The earliest symptom is spontaneous, intermittent, mainly watery, nipple discharge. In more advanced cases, subareolar induration progresses to the formation of a mass. The presence of nipple inversion is generally associated with periductal fibrosis and contracture. In some cases, squamous metaplasia of the terminal lactiferous duct epithelium results in obstruction that contributes to the development of duct ectasia and, eventually, to the formation of lactiferous duct fistulas (14,15). The mammographic abnormalities include microcalcifications, spiculated masses, and lobulated, partially smooth masses. In some instances, the mammographic findings suggest carcinoma (16).

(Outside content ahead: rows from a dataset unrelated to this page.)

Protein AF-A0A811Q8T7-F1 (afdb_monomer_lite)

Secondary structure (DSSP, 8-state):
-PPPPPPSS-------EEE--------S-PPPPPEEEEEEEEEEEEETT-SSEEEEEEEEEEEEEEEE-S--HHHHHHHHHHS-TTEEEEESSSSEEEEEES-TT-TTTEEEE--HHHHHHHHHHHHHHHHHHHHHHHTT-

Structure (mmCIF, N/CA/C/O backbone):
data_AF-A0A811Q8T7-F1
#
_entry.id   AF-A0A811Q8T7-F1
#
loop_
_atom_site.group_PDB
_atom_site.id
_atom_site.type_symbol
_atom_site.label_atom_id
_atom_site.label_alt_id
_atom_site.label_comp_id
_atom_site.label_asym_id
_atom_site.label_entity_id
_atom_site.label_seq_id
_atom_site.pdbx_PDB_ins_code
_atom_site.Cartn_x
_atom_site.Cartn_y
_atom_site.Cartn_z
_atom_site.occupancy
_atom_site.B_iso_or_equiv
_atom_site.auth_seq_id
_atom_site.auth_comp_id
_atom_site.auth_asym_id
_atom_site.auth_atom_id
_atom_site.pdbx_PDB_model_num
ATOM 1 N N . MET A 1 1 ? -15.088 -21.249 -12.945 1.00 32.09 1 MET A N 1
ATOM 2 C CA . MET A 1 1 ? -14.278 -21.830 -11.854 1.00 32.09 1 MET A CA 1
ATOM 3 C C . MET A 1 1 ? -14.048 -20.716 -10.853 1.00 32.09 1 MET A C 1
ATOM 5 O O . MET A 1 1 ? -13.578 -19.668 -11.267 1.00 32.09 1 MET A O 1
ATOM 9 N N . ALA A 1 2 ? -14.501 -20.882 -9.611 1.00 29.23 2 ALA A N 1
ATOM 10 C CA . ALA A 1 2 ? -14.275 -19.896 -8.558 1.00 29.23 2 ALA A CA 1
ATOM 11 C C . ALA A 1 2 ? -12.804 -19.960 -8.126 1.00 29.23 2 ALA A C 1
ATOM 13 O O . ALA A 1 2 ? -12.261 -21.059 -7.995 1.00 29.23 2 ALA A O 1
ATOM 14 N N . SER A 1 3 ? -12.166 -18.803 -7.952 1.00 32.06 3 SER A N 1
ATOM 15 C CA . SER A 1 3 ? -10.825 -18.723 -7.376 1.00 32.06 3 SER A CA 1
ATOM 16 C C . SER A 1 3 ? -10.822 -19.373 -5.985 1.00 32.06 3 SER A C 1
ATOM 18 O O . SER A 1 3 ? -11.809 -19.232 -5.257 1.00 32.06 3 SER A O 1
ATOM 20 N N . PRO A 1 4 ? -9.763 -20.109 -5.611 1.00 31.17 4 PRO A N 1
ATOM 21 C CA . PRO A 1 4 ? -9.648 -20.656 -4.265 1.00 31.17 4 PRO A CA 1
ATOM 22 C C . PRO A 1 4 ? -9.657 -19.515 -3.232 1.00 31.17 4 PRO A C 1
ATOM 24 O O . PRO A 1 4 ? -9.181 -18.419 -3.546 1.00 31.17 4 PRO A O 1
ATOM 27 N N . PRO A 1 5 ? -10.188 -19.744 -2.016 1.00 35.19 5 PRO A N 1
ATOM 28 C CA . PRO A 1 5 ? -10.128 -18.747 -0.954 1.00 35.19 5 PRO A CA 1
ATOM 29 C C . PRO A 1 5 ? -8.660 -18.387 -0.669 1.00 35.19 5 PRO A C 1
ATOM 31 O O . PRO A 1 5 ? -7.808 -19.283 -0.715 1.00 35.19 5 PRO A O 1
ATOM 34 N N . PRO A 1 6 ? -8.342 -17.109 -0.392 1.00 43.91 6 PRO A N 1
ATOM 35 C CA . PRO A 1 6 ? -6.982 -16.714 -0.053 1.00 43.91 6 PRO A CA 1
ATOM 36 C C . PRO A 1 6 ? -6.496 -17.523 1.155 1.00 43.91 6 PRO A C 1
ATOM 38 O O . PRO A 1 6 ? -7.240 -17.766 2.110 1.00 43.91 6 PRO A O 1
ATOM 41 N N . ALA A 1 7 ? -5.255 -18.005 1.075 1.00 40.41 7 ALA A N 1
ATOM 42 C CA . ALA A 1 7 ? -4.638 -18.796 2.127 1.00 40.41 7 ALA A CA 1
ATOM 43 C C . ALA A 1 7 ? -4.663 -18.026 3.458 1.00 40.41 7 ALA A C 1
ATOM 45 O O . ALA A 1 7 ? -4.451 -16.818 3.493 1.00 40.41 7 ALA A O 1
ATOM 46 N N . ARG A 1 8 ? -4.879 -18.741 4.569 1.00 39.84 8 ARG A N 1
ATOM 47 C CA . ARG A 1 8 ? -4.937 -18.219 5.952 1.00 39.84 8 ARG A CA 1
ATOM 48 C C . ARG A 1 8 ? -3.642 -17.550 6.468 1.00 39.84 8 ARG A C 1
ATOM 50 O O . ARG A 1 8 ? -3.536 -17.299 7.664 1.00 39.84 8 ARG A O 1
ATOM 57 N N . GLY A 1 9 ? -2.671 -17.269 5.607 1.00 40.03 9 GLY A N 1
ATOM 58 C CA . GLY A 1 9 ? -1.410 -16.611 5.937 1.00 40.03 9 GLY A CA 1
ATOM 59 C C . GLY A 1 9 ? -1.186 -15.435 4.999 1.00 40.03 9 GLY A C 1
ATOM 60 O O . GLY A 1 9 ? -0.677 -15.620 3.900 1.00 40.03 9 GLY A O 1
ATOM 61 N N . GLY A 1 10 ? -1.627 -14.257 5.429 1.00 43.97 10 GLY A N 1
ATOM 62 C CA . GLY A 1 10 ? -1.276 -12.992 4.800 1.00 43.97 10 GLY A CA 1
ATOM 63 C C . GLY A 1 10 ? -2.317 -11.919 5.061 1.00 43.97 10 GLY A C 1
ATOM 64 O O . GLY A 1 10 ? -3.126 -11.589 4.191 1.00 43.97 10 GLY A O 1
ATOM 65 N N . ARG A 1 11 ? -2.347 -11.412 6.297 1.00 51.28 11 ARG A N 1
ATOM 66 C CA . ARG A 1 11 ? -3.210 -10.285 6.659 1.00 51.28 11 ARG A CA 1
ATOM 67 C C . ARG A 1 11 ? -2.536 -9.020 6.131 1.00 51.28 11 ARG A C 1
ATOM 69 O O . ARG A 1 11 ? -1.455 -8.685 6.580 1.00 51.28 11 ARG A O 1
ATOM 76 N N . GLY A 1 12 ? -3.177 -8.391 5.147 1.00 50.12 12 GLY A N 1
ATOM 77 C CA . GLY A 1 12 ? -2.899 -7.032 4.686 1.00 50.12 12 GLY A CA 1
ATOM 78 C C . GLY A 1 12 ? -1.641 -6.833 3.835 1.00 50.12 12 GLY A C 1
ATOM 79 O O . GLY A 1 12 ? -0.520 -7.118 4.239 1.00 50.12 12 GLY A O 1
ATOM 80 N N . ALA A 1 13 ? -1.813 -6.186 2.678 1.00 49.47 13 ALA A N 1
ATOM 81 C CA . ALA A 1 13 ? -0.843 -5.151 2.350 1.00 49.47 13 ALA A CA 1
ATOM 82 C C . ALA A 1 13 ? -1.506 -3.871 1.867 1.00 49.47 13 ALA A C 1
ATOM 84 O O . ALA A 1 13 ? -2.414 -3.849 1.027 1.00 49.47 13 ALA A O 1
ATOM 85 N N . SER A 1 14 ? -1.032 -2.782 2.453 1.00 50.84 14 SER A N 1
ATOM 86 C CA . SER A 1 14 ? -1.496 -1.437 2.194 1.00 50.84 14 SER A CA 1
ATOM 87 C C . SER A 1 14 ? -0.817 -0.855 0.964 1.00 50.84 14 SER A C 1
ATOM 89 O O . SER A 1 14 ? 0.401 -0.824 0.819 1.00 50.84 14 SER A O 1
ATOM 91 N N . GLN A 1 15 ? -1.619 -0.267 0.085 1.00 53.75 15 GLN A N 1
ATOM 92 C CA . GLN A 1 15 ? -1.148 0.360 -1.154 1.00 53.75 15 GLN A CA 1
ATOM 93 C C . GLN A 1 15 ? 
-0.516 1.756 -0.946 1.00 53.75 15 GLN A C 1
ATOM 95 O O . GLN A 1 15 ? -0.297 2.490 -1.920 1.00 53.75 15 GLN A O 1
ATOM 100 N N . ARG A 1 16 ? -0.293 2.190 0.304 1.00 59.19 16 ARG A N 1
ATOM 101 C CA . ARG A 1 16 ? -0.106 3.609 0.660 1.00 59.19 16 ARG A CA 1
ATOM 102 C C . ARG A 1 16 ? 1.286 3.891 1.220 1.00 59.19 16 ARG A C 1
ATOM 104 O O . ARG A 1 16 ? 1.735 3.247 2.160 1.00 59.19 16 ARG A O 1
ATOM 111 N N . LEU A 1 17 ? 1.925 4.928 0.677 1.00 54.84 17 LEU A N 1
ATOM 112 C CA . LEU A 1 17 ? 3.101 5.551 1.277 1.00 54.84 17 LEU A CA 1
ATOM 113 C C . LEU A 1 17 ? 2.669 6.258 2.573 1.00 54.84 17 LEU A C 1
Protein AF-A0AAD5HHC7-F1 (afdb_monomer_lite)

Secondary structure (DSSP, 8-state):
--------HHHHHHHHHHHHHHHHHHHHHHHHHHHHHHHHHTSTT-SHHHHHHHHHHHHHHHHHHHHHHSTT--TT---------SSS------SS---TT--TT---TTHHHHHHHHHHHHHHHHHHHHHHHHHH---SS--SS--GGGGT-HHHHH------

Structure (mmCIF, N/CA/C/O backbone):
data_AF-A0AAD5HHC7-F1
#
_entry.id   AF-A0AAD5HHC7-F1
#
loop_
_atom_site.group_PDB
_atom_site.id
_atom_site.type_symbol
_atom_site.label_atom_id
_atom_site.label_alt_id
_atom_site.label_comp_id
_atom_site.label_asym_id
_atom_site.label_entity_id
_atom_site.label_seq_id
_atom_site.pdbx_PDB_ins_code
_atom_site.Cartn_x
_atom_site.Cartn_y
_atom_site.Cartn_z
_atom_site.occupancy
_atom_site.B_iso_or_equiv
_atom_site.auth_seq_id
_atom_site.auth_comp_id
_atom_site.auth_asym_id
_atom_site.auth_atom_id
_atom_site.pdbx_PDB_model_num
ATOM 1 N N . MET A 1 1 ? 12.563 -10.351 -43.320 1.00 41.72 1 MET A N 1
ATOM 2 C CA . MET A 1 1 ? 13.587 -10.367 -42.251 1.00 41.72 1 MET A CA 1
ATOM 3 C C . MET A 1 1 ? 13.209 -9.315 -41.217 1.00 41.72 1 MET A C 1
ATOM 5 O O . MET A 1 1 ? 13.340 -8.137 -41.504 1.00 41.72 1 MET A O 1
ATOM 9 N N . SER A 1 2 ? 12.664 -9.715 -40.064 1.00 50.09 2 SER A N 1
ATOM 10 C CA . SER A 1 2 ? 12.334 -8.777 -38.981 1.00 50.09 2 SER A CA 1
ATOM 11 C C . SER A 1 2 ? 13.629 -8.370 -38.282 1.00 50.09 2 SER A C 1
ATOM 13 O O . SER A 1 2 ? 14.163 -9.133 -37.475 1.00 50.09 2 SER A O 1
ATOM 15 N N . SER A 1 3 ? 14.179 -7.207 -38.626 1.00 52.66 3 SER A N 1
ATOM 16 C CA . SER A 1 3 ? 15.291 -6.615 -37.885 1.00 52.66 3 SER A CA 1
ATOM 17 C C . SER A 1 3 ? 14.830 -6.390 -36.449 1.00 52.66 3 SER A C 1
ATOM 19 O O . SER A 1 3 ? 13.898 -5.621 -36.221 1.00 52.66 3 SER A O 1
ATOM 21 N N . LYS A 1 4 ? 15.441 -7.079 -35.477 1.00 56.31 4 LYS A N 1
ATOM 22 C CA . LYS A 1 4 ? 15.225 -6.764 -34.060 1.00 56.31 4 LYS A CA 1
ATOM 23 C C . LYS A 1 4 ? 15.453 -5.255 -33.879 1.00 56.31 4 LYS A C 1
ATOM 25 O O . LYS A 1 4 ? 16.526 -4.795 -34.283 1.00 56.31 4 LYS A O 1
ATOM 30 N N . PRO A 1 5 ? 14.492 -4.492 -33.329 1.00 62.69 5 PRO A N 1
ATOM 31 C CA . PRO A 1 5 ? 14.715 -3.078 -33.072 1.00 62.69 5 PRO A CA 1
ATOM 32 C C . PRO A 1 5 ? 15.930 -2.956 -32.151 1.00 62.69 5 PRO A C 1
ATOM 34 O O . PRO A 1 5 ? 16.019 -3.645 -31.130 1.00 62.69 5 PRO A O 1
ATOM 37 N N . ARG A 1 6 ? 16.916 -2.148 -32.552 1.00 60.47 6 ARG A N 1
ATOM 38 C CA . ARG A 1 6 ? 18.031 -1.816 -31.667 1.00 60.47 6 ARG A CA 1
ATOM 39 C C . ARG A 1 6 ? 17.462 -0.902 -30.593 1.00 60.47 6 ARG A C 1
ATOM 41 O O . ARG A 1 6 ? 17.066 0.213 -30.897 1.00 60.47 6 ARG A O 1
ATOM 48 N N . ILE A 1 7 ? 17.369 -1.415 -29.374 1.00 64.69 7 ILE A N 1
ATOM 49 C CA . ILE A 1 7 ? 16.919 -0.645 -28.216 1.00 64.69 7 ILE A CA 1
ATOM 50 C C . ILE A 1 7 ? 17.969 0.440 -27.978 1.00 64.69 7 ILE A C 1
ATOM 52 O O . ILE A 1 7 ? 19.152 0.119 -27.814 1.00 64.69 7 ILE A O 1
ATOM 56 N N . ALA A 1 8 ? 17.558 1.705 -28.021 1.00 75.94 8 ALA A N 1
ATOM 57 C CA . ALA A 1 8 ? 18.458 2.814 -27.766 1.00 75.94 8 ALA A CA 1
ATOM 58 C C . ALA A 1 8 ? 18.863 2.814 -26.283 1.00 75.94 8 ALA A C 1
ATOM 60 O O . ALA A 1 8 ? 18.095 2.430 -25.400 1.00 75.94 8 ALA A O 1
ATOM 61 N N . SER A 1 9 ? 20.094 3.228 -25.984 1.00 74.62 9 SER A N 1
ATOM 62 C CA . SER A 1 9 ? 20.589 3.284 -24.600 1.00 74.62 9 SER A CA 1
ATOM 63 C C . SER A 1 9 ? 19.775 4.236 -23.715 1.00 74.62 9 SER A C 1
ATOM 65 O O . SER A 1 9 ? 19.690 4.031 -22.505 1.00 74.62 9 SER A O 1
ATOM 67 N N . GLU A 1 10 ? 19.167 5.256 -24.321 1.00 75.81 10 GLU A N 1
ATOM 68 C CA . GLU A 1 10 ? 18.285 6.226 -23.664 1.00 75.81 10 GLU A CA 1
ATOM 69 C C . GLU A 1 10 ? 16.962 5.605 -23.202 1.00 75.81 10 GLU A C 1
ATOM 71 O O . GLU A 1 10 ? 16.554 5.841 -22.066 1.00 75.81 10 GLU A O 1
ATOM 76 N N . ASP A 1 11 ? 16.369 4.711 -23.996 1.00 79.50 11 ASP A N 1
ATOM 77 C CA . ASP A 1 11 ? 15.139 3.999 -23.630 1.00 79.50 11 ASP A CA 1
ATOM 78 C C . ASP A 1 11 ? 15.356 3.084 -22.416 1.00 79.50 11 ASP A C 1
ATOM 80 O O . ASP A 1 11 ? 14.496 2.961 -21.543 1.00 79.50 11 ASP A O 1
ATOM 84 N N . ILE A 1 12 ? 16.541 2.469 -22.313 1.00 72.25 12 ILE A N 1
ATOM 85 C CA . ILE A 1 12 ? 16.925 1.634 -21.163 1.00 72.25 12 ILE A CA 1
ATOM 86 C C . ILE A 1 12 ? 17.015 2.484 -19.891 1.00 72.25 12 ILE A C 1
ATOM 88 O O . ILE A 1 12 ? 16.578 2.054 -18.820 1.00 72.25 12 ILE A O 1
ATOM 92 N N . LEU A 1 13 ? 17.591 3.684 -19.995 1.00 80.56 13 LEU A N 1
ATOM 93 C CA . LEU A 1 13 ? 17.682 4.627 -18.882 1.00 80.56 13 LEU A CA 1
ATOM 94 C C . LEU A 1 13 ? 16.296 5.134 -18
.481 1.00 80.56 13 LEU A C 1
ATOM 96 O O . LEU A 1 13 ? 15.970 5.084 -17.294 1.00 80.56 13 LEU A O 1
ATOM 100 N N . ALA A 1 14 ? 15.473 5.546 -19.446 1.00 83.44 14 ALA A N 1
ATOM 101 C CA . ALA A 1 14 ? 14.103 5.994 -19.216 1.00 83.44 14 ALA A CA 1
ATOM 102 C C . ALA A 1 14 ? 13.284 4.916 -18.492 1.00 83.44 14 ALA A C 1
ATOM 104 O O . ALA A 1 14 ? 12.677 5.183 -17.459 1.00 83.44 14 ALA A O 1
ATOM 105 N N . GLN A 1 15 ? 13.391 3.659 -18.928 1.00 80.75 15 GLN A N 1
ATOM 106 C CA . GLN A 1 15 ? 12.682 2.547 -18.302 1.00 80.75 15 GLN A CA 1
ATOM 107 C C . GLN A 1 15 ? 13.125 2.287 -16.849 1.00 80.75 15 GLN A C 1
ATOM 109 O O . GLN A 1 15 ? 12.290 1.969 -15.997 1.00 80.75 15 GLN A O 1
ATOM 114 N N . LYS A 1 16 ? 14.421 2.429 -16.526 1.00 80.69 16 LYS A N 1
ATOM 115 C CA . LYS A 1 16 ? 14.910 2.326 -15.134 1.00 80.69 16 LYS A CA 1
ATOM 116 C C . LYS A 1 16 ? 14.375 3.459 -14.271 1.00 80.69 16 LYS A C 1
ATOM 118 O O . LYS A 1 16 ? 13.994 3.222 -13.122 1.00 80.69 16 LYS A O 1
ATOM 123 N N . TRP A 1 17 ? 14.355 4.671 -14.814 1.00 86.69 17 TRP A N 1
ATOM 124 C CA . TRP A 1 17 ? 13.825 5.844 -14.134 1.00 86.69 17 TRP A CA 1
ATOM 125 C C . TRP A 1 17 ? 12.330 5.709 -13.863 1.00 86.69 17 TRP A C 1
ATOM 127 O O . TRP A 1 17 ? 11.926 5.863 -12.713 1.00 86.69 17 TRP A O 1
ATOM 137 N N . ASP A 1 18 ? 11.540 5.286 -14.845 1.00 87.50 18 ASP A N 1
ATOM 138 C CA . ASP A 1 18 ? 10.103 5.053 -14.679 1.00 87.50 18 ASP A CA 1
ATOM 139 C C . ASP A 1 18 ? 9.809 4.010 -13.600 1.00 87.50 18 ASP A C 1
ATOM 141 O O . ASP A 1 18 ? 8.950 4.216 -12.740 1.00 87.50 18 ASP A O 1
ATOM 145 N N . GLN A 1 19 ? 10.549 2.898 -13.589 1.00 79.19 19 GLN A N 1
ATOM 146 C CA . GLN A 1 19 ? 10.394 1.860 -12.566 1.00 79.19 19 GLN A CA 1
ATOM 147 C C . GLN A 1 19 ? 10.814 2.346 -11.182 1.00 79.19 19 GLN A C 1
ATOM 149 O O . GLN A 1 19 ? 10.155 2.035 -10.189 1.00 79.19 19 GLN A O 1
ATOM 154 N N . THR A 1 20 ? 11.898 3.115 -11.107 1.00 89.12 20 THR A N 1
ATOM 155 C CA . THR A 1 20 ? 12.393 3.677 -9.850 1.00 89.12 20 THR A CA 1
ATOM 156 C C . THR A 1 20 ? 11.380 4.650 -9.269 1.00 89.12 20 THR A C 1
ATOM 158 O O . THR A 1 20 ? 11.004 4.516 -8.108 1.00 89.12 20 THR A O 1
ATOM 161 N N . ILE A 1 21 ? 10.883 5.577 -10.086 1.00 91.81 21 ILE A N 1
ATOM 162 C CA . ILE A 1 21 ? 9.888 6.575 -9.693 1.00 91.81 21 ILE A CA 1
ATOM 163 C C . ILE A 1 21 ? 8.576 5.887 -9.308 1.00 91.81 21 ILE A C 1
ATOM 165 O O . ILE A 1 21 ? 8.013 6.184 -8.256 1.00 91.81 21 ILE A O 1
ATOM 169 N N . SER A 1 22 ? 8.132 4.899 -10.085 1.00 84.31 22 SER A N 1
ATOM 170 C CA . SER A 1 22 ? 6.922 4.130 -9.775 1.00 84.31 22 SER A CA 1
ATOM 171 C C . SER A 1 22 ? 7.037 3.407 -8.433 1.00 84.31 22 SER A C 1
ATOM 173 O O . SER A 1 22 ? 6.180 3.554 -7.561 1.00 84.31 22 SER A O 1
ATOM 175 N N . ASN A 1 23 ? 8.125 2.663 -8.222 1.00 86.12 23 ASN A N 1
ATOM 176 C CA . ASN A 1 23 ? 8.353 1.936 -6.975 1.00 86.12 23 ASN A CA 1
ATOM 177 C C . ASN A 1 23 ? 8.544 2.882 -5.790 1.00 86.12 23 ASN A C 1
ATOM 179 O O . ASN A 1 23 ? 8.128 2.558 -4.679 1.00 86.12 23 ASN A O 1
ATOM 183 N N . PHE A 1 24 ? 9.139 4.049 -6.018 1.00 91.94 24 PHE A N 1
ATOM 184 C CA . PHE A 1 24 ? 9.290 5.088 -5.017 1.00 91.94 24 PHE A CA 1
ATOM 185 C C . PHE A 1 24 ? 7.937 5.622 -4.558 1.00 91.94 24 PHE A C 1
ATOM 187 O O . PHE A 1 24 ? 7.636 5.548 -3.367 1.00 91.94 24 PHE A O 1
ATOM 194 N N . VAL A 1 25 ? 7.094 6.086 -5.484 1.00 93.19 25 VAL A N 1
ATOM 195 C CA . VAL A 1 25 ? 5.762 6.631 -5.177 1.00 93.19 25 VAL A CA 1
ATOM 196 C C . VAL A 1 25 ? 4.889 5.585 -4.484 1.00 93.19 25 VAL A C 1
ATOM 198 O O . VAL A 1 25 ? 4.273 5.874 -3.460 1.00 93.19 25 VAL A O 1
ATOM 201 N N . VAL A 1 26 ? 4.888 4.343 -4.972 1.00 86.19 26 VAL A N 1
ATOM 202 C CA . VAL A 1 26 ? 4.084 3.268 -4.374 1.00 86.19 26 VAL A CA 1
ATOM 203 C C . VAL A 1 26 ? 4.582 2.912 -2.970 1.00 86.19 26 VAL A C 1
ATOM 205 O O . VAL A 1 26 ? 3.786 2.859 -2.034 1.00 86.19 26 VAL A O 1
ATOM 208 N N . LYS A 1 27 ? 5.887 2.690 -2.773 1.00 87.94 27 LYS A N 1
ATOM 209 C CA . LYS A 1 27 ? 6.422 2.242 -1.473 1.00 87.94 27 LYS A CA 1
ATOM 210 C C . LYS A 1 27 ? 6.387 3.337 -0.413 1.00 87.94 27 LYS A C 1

The microscopic composition of the duct contents is variable. The most bland form consists of eosinophilic, granular or amorphous, proteinaceous material. Usually, there is an admixture of lipid-containing histiocytic cells and desquamated duct epithelial cells. Cholesterol crystals and calcifications may be found in the intraductal debris (Fig. 2.9). Histiocytes that contain ceroid pigment, termed ochrocytes by Davies (17), and foam cells may be found within the epithelial-myoepithelial layer of the duct, in periductal tissue, and in the duct lumen (Fig. 2.9). Neutrophils, lymphocytes, and plasma cells within the ducts are usually indicative of a more intense inflammatory reaction (Fig. 2.10). Disruption of ducts is accompanied by discharge of stasis material into the breast, causing periductal inflammation. Plasma cells and granulomas are not
conspicuous features of the lesion, in most cases. Calcium oxalate crystals may be found when stasis occurs in a duct with apocrine epithelium (Fig. 2.10).